*Data for review*

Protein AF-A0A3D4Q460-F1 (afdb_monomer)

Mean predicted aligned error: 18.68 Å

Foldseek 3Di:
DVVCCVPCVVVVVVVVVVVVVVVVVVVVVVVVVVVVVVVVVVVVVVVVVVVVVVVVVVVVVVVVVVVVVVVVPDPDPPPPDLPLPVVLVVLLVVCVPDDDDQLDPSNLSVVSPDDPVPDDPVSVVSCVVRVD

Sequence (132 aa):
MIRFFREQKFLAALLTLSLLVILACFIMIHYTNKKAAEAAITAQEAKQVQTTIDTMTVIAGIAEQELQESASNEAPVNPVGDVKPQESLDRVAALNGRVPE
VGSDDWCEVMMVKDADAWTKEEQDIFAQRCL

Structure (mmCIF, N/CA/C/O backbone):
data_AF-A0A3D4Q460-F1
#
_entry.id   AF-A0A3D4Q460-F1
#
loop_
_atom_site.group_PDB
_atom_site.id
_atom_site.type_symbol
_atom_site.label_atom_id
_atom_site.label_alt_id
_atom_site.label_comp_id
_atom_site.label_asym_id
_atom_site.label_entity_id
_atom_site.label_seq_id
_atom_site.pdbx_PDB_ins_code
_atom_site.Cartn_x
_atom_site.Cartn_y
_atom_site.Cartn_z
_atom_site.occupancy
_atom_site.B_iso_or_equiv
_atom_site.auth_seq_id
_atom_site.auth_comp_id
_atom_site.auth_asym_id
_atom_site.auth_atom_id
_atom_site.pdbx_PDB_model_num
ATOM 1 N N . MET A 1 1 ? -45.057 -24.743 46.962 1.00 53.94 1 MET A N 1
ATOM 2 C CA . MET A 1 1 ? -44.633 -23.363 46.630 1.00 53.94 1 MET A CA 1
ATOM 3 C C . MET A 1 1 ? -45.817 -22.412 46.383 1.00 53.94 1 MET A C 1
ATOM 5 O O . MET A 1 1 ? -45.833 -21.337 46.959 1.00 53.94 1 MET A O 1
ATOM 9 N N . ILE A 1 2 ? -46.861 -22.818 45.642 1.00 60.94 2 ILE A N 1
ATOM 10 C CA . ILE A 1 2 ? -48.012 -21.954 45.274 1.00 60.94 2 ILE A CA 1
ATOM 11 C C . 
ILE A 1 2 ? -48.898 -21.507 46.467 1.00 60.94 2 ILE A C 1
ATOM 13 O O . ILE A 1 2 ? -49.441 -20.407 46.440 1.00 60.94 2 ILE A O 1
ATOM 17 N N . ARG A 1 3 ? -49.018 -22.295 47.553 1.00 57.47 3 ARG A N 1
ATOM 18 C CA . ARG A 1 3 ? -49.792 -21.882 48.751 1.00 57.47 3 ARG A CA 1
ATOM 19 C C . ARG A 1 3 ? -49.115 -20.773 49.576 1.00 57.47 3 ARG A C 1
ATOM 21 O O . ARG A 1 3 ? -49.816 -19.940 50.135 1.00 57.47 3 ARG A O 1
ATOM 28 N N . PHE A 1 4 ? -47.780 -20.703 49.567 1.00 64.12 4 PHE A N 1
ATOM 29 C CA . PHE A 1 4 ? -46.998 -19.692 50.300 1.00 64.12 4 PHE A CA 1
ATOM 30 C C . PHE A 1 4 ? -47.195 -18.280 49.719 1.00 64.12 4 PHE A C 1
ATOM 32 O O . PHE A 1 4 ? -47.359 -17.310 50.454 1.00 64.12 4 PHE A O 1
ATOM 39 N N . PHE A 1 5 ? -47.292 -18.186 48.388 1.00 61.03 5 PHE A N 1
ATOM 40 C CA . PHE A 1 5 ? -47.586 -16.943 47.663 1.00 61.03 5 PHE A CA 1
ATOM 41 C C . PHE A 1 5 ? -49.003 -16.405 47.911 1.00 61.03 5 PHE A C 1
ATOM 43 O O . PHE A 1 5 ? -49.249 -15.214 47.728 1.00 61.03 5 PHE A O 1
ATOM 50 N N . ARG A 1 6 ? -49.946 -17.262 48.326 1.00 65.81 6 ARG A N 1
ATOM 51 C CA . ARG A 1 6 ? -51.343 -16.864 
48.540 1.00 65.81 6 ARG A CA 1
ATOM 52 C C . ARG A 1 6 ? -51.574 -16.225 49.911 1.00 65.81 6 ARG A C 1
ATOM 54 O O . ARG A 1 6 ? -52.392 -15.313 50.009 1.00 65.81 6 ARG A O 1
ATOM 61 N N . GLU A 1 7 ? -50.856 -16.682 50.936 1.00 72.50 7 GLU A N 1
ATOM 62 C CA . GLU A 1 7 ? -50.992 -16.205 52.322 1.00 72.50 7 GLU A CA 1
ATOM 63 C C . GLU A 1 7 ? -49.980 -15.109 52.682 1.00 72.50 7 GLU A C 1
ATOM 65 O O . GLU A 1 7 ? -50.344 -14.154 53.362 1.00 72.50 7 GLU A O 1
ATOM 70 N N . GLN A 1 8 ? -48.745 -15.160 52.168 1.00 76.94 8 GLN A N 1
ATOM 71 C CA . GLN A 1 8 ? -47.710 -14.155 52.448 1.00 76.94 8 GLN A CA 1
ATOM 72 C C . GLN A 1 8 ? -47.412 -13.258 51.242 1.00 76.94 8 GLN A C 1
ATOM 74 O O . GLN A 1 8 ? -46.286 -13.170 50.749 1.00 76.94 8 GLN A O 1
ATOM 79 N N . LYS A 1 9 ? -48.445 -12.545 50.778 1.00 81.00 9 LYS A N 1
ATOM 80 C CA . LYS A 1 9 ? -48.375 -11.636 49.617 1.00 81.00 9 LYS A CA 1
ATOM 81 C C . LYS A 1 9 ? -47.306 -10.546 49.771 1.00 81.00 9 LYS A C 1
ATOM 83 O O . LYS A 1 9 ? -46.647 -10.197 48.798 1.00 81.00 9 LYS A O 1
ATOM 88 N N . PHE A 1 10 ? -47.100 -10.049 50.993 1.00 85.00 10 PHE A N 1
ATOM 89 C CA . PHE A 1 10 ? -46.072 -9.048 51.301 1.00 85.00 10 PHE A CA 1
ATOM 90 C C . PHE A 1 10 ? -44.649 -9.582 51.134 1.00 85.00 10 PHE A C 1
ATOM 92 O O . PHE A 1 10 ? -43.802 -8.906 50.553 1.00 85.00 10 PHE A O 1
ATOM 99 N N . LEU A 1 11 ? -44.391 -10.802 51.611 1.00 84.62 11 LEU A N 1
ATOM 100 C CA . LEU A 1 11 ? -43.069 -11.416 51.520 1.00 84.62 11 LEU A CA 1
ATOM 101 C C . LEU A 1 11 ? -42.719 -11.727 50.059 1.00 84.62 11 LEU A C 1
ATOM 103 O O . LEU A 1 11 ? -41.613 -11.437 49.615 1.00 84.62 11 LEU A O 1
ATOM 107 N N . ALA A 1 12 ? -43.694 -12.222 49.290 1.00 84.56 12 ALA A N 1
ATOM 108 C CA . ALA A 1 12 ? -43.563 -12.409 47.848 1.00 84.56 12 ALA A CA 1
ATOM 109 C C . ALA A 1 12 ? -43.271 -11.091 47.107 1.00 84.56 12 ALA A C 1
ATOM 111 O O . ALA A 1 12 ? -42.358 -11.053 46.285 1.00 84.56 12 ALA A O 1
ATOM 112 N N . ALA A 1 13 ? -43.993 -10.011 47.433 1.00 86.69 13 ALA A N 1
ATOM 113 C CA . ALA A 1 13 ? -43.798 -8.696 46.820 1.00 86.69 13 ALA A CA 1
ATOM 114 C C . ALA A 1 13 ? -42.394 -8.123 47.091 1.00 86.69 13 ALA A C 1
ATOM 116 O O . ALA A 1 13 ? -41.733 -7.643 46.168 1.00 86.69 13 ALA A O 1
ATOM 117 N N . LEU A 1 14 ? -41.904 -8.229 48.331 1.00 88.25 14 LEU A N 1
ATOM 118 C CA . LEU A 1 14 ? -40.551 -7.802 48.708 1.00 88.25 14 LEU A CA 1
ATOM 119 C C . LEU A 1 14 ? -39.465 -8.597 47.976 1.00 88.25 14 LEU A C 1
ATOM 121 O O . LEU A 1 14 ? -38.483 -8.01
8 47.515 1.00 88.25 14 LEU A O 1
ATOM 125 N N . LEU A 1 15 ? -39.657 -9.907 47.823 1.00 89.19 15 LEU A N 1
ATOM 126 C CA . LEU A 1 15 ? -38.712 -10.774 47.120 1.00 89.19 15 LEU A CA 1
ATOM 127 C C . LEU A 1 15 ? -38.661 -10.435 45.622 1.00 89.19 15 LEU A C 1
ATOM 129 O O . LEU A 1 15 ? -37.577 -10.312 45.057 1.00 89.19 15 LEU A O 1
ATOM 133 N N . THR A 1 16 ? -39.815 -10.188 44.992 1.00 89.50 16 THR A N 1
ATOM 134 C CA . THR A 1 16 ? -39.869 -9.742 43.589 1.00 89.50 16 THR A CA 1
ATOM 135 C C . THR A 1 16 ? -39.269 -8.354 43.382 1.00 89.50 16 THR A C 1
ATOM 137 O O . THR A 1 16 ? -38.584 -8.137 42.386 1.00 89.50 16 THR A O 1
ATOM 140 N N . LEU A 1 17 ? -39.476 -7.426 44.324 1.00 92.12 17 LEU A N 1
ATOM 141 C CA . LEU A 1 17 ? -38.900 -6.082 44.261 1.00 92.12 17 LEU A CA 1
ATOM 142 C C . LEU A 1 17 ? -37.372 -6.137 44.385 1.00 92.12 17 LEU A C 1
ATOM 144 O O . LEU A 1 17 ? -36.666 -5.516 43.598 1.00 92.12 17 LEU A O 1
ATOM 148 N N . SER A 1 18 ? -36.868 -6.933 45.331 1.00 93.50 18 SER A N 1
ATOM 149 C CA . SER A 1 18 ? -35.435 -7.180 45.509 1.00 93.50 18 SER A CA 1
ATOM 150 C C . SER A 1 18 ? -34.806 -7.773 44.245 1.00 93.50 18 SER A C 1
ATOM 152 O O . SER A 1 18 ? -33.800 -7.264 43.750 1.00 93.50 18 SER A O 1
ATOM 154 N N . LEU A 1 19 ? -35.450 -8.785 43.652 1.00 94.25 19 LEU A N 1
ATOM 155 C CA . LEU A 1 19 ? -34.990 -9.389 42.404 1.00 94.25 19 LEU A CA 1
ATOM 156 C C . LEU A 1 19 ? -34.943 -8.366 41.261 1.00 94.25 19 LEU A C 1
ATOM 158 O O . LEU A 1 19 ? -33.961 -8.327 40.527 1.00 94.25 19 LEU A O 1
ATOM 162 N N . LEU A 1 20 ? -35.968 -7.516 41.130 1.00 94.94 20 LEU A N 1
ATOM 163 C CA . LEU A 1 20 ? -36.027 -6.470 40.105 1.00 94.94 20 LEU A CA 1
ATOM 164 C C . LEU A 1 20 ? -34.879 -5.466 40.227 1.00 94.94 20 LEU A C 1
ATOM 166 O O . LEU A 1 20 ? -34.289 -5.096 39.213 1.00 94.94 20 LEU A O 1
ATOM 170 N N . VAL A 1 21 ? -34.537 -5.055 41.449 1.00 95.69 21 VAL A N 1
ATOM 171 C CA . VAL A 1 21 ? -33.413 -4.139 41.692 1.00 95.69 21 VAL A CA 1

*Work instructions*
The expected output is exactly the lines of the listing above between the line holding "ATOM 116 O O" and the line holding "ATOM 119 C C", inclusive.

*Finished task*
ATOM 116 O O . ALA A 1 13 ? -41.733 -7.643 46.168 1.00 86.69 13 ALA A O 1
ATOM 117 N N . LEU A 1 14 ? -41.904 -8.229 48.331 1.00 88.25 14 LEU A N 1
ATOM 118 C CA . LEU A 1 14 ? -40.551 -7.802 48.708 1.00 88.25 14 LEU A CA 1
ATOM 119 C C . LEU A 1 14 ? -39.465 -8.597 47.976 1.00 88.25 14 LEU A C 1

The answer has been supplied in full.